Out Of Body Experience Page
It's an all too familiar sensation. You're sitting at the dining room table with your wife and family, eating a nice rare roast beef carefully prepared by your loving life companion, with mashed potatoes and broccoli on the side and a tasty dessert waiting in the wings of the kitchen, listening to your 6-year old talk about her latest school construction-paper project, when suddenly you look down, and instead of that familiar easy chair and old Rover sleeping by your side, you find yourself hurtling over the lush green jungles of Kenya, teeming with antelope, bison and other wild game. To your right, two vultures feast on the festering carcass of a decaying zebra. To you left jungle warriors with blowguns bring down a might anaconda. And you're there!
Just as suddenly, you look down and see hundreds upon thousands of simple Asian folk, leisurely pedaling their bicycles towards worker factories in Mao's China. You can smell the sickly sweet scent of rice paddies and hear the rustling of the plain woven cloth on the worker's tired backs. You feel as though you could reach out and touch them, stroke their hair, perhaps fondle a pert, upturned breast or firmly clench a supple, teasingly inviting yellow buttock. You reach out---and end up with a gushy handful of buttered mashed potatoes.
Sound familiar? It's what we at Hillhouse Investigations call and Out of Body Experience. It goes by many names in many cultures -- Astral Projection, Kutra Hanji, Insanity -- whatever the term, we at Hillhouse know how bizarre, erotic and ultimately disconcerting such experiences can be.

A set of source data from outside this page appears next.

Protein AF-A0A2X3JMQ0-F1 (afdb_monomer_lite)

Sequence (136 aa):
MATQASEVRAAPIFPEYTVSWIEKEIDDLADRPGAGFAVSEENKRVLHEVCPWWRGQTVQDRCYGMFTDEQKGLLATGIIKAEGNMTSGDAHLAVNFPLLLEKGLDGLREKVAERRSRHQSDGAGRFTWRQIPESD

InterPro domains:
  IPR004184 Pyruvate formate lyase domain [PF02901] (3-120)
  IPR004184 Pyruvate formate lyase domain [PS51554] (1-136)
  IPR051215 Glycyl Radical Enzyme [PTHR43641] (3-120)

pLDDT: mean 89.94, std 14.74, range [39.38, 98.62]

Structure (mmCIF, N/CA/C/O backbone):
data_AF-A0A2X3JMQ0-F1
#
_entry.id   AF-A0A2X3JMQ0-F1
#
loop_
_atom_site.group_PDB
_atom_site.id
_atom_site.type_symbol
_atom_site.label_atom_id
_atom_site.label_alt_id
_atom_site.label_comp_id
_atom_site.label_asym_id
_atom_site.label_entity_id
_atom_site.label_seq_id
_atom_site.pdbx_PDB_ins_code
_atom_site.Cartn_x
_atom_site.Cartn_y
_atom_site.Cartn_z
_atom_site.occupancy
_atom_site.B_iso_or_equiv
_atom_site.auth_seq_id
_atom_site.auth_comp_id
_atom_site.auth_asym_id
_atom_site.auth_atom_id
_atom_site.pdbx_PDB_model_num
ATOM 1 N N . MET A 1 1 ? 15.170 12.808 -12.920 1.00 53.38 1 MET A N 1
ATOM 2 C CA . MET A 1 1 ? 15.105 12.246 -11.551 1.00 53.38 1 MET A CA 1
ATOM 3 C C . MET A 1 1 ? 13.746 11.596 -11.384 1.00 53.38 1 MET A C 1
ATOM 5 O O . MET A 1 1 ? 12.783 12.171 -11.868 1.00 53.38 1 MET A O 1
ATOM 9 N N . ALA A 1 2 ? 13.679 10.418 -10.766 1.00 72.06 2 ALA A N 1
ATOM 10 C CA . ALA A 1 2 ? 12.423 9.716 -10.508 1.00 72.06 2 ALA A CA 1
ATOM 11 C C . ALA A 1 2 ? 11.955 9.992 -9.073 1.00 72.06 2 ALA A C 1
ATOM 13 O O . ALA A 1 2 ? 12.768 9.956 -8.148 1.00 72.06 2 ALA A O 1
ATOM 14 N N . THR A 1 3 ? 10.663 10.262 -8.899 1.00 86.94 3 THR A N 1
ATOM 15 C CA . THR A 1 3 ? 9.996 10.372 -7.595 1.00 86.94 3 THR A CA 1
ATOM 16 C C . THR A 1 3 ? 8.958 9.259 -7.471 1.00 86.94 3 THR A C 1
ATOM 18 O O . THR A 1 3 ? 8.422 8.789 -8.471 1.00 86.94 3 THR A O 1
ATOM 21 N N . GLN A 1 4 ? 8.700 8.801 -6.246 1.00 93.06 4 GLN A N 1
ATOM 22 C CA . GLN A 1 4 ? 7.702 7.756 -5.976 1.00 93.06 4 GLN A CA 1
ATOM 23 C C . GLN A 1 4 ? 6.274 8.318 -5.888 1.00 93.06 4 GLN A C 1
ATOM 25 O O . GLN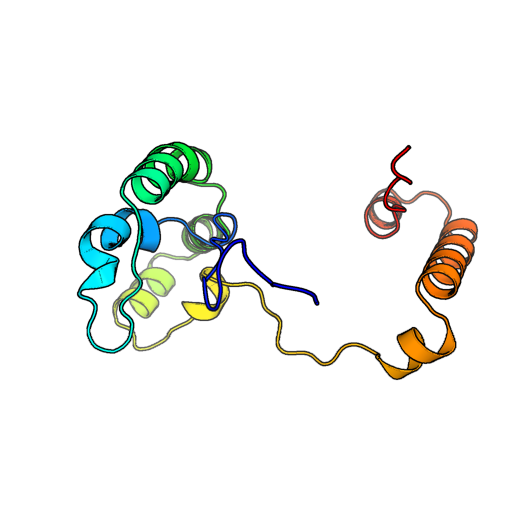 A 1 4 ? 5.311 7.620 -6.186 1.00 93.06 4 GLN A O 1
ATOM 30 N N . ALA A 1 5 ? 6.148 9.573 -5.462 1.00 95.19 5 ALA A N 1
ATOM 31 C CA . ALA A 1 5 ? 4.895 10.281 -5.250 1.00 95.19 5 ALA A CA 1
ATOM 32 C C . ALA A 1 5 ? 4.974 11.688 -5.869 1.00 95.19 5 ALA A C 1
ATOM 34 O O . ALA A 1 5 ? 6.029 12.097 -6.373 1.00 95.19 5 ALA A O 1
ATOM 35 N N . SER A 1 6 ? 3.863 12.427 -5.814 1.00 92.94 6 SER A N 1
ATOM 36 C CA . SER A 1 6 ? 3.763 13.815 -6.290 1.00 92.94 6 SER A CA 1
ATOM 37 C C . SER A 1 6 ? 4.629 14.794 -5.492 1.00 92.94 6 SER A C 1
ATOM 39 O O . SER A 1 6 ? 5.040 15.819 -6.029 1.00 92.94 6 SER A O 1
ATOM 41 N N . GLU A 1 7 ? 4.936 14.473 -4.234 1.00 95.00 7 GLU A N 1
ATOM 42 C CA . GLU A 1 7 ? 5.704 15.321 -3.323 1.00 95.00 7 GLU A CA 1
ATOM 43 C C . GLU A 1 7 ? 6.907 14.581 -2.719 1.00 95.00 7 GLU A C 1
ATOM 45 O O . GLU A 1 7 ? 6.965 13.348 -2.643 1.00 95.00 7 GLU A O 1
ATOM 50 N N . VAL A 1 8 ? 7.904 15.349 -2.275 1.00 95.44 8 VAL A N 1
ATOM 51 C CA . VAL A 1 8 ? 9.126 14.812 -1.667 1.00 95.44 8 VAL A CA 1
ATOM 52 C C . VAL A 1 8 ? 8.792 14.161 -0.326 1.00 95.44 8 VAL A C 1
ATOM 54 O O . VAL A 1 8 ? 8.226 14.800 0.553 1.00 95.44 8 VAL A O 1
ATOM 57 N N . ARG A 1 9 ? 9.202 12.895 -0.155 1.00 93.94 9 ARG A N 1
ATOM 58 C CA . ARG A 1 9 ? 8.935 12.070 1.043 1.00 93.94 9 ARG A CA 1
ATOM 59 C C . ARG A 1 9 ? 7.444 11.833 1.335 1.00 93.94 9 ARG A C 1
ATOM 61 O O . ARG A 1 9 ? 7.117 11.424 2.446 1.00 93.94 9 ARG A O 1
ATOM 68 N N . ALA A 1 10 ? 6.563 12.033 0.355 1.00 96.19 10 ALA A N 1
ATOM 69 C CA . ALA A 1 10 ? 5.165 11.652 0.492 1.00 96.19 10 ALA A CA 1
ATOM 70 C C . ALA A 1 10 ? 4.989 10.129 0.413 1.00 96.19 10 ALA A C 1
ATOM 72 O O . ALA A 1 10 ? 5.679 9.446 -0.349 1.00 96.19 10 ALA A O 1
ATOM 73 N N . ALA A 1 11 ? 4.046 9.615 1.200 1.00 95.88 11 ALA A N 1
ATOM 74 C CA . ALA A 1 11 ? 3.622 8.223 1.166 1.00 95.88 11 ALA A CA 1
ATOM 75 C C . ALA A 1 11 ? 2.373 8.093 0.272 1.00 95.88 11 ALA A C 1
ATOM 77 O O . ALA A 1 11 ? 1.351 8.706 0.586 1.00 95.88 11 ALA A O 1
ATOM 78 N N . PRO A 1 12 ? 2.422 7.326 -0.834 1.00 96.62 12 PRO A N 1
ATOM 79 C CA . PRO A 1 12 ? 1.220 6.981 -1.587 1.00 96.62 12 PRO A CA 1
ATOM 80 C C . PRO A 1 12 ? 0.265 6.113 -0.756 1.00 96.62 12 PRO A C 1
ATOM 82 O O . PRO A 1 12 ? 0.701 5.358 0.114 1.00 96.62 12 PRO A O 1
ATOM 85 N N . ILE A 1 13 ? -1.029 6.182 -1.067 1.00 97.06 13 ILE A N 1
ATOM 86 C CA . ILE A 1 13 ? -2.064 5.327 -0.473 1.00 97.06 13 ILE A CA 1
ATOM 87 C C . ILE A 1 13 ? -2.346 4.140 -1.399 1.00 97.06 13 ILE A C 1
ATOM 89 O O . ILE A 1 13 ? -2.489 4.316 -2.607 1.00 97.06 13 ILE A O 1
ATOM 93 N N . PHE A 1 14 ? -2.456 2.948 -0.810 1.00 97.88 14 PHE A N 1
ATOM 94 C CA . PHE A 1 14 ? -2.719 1.683 -1.502 1.00 97.88 14 PHE A CA 1
ATOM 95 C C . PHE A 1 14 ? -3.998 1.036 -0.935 1.00 97.88 14 PHE A C 1
ATOM 97 O O . PHE A 1 14 ? -3.923 0.174 -0.050 1.00 97.88 14 PHE A O 1
ATOM 104 N N . PRO A 1 15 ? -5.188 1.499 -1.363 1.00 97.75 15 PRO A N 1
ATOM 105 C CA . PRO A 1 15 ? -6.462 1.120 -0.750 1.00 97.75 15 PRO A CA 1
ATOM 106 C C . PRO A 1 15 ? -6.864 -0.342 -1.014 1.00 97.75 15 PRO A C 1
ATOM 108 O O . PRO A 1 15 ? -7.751 -0.870 -0.344 1.00 97.75 15 PRO A O 1
ATOM 111 N N . GLU A 1 16 ? -6.204 -1.025 -1.952 1.00 98.25 16 GLU A N 1
ATOM 112 C CA . GLU A 1 16 ? -6.440 -2.433 -2.264 1.00 98.25 16 GLU A CA 1
ATOM 113 C C . GLU A 1 16 ? -6.091 -3.384 -1.111 1.00 98.25 16 GLU A C 1
ATOM 115 O O . GLU A 1 16 ? -6.694 -4.454 -0.987 1.00 98.25 16 GLU A O 1
ATOM 120 N N . TYR A 1 17 ? -5.156 -3.000 -0.239 1.00 98.38 17 TYR A N 1
ATOM 121 C CA . TYR A 1 17 ? -4.767 -3.825 0.906 1.00 98.38 17 TYR A CA 1
ATOM 122 C C . TYR A 1 17 ? -5.709 -3.619 2.090 1.00 98.38 17 TYR A C 1
ATOM 124 O O . TYR A 1 17 ? -6.182 -4.585 2.688 1.00 98.38 17 TYR A O 1
ATOM 132 N N . THR A 1 18 ? -6.019 -2.364 2.416 1.00 98.12 18 THR A N 1
ATOM 133 C CA . THR A 1 18 ? -6.930 -2.002 3.506 1.00 98.12 18 THR A CA 1
ATOM 134 C C . THR A 1 18 ? -7.366 -0.542 3.396 1.00 98.12 18 THR A C 1
ATOM 136 O O . THR A 1 18 ? -6.597 0.319 2.971 1.00 98.12 18 THR A O 1
ATOM 139 N N . VAL A 1 19 ? -8.585 -0.260 3.858 1.00 98.06 19 VAL A N 1
ATOM 140 C CA . VAL A 1 19 ? -9.081 1.103 4.116 1.00 98.06 19 VAL A CA 1
ATOM 141 C C . VAL A 1 19 ? -9.494 1.324 5.574 1.00 98.06 19 VAL A C 1
ATOM 143 O O . VAL A 1 19 ? -9.757 2.451 5.974 1.00 98.06 19 VAL A O 1
ATOM 146 N N . SER A 1 20 ? -9.506 0.273 6.404 1.00 96.19 20 SER A N 1
ATOM 147 C CA . SER A 1 20 ? -10.037 0.327 7.778 1.00 96.19 20 SER A CA 1
ATOM 148 C C . SER A 1 20 ? -9.274 1.301 8.676 1.00 96.19 20 SER A C 1
ATOM 150 O O . SER A 1 20 ? -9.902 2.029 9.439 1.00 96.19 20 SER A O 1
ATOM 152 N N . TRP A 1 21 ? -7.938 1.331 8.609 1.00 96.12 21 TRP A N 1
ATOM 153 C CA . TRP A 1 21 ? -7.154 2.292 9.396 1.00 96.12 21 TRP A CA 1
ATOM 154 C C . TRP A 1 21 ? -7.232 3.703 8.803 1.00 96.12 21 TRP A C 1
ATOM 156 O O . TRP A 1 21 ? -7.279 4.669 9.555 1.00 96.12 21 TRP A O 1
ATOM 166 N N . ILE A 1 22 ? -7.312 3.820 7.470 1.00 96.19 22 ILE A N 1
ATOM 167 C CA . ILE A 1 22 ? -7.405 5.109 6.773 1.00 96.19 22 ILE A CA 1
ATOM 168 C C . ILE A 1 22 ? -8.665 5.832 7.241 1.00 96.19 22 ILE A C 1
ATOM 170 O O . ILE A 1 22 ? -8.583 6.938 7.754 1.00 96.19 22 ILE A O 1
ATOM 174 N N . GLU A 1 23 ? -9.823 5.175 7.162 1.00 94.88 23 GLU A N 1
ATOM 175 C CA . GLU A 1 23 ? -11.101 5.775 7.564 1.00 94.88 23 GLU A CA 1
ATOM 176 C C . GLU A 1 23 ? -11.171 6.133 9.057 1.00 94.88 23 GLU A C 1
ATOM 178 O O . GLU A 1 23 ? -11.987 6.966 9.440 1.00 94.88 23 GLU A O 1
ATOM 183 N N . LYS A 1 24 ? -10.342 5.508 9.902 1.00 95.44 24 LYS A N 1
ATOM 184 C CA . LYS A 1 24 ? -10.302 5.765 11.349 1.00 95.44 24 LYS A CA 1
ATOM 185 C C . LYS A 1 24 ? -9.339 6.873 11.744 1.00 95.44 24 LYS A C 1
ATOM 187 O O . LYS A 1 24 ? -9.572 7.514 12.758 1.00 95.44 24 LYS A O 1
ATOM 192 N N . GLU A 1 25 ? -8.243 7.033 11.010 1.00 95.75 25 GLU A N 1
ATOM 193 C CA . GLU A 1 25 ? -7.110 7.852 11.449 1.00 95.75 25 GLU A CA 1
ATOM 194 C C . GLU A 1 25 ? -6.832 9.046 10.533 1.00 95.75 25 GLU A C 1
ATOM 196 O O . GLU A 1 25 ? -6.054 9.907 10.926 1.00 95.75 25 GLU A O 1
ATOM 201 N N . ILE A 1 26 ? -7.412 9.132 9.327 1.00 94.38 26 ILE A N 1
ATOM 202 C CA . ILE A 1 26 ? -6.976 10.120 8.322 1.00 94.38 26 ILE A CA 1
ATOM 203 C C . ILE A 1 26 ? -7.107 11.578 8.785 1.00 94.38 26 ILE A C 1
ATOM 205 O O . ILE A 1 26 ? -6.269 12.410 8.428 1.00 94.38 26 ILE A O 1
ATOM 209 N N . ASP A 1 27 ? -8.111 11.879 9.608 1.00 93.38 27 ASP A N 1
ATOM 210 C CA . ASP A 1 27 ? -8.347 13.224 10.135 1.00 93.38 27 ASP A CA 1
ATOM 211 C C . ASP A 1 27 ? -7.361 13.610 11.246 1.00 93.38 27 ASP A C 1
ATOM 213 O O . ASP A 1 27 ? -6.983 14.779 11.341 1.00 93.38 27 ASP A O 1
ATOM 217 N N . ASP A 1 28 ? -6.874 12.618 11.998 1.00 93.81 28 ASP A N 1
ATOM 218 C CA . ASP A 1 28 ? -5.993 12.771 13.164 1.00 93.81 28 ASP A CA 1
ATOM 219 C C . ASP A 1 28 ? -4.530 12.367 12.868 1.00 93.81 28 ASP A C 1
ATOM 221 O O . ASP A 1 28 ? -3.664 12.386 13.747 1.00 93.81 28 ASP A O 1
ATOM 225 N N . LEU A 1 29 ? -4.219 11.990 11.619 1.00 94.31 29 LEU A N 1
ATOM 226 C CA . LEU A 1 29 ? -2.948 11.356 11.247 1.00 94.31 29 LEU A CA 1
ATOM 227 C C . LEU A 1 29 ? -1.726 12.251 11.497 1.00 94.31 29 LEU A C 1
ATOM 229 O O . LEU A 1 29 ? -0.627 11.743 11.718 1.00 94.31 29 LEU A O 1
ATOM 233 N N . ALA A 1 30 ? -1.901 13.573 11.472 1.00 93.38 30 ALA A N 1
ATOM 234 C CA . ALA A 1 30 ? -0.818 14.532 11.677 1.00 93.38 30 ALA A CA 1
ATOM 235 C C . ALA A 1 30 ? -0.237 14.476 13.099 1.00 93.38 30 ALA A C 1
ATOM 237 O O . ALA A 1 30 ? 0.976 14.617 13.269 1.00 93.38 30 ALA A O 1
ATOM 238 N N . ASP A 1 31 ? -1.075 14.204 14.100 1.00 92.31 31 ASP A N 1
ATOM 239 C CA . ASP A 1 31 ? -0.705 14.270 15.517 1.00 92.31 31 ASP A CA 1
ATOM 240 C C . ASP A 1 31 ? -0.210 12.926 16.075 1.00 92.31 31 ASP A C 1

Some of our clients talk to being transported from important business meetings to locust-ridden cornfields in Iowa; others comment of hovering over themselves while in surgery -- even when their corporeal bodies are nowhere near a hospital!
Hillhouse can help. Whether you want to stop these occurrences, or enhance them, whether you want to delve deeper into the hidden mysteries of human experience or bury your psychic abilities in a cold black box six feet under the earth -- Hillhouse has the experience, the dedication, and the cool corporate cunning and intestinal wherewithal to get you out of the ethereal void and back into that Lazy Boy where you belong -- and we'll even throw in the channel changer.
Call Hillhouse today!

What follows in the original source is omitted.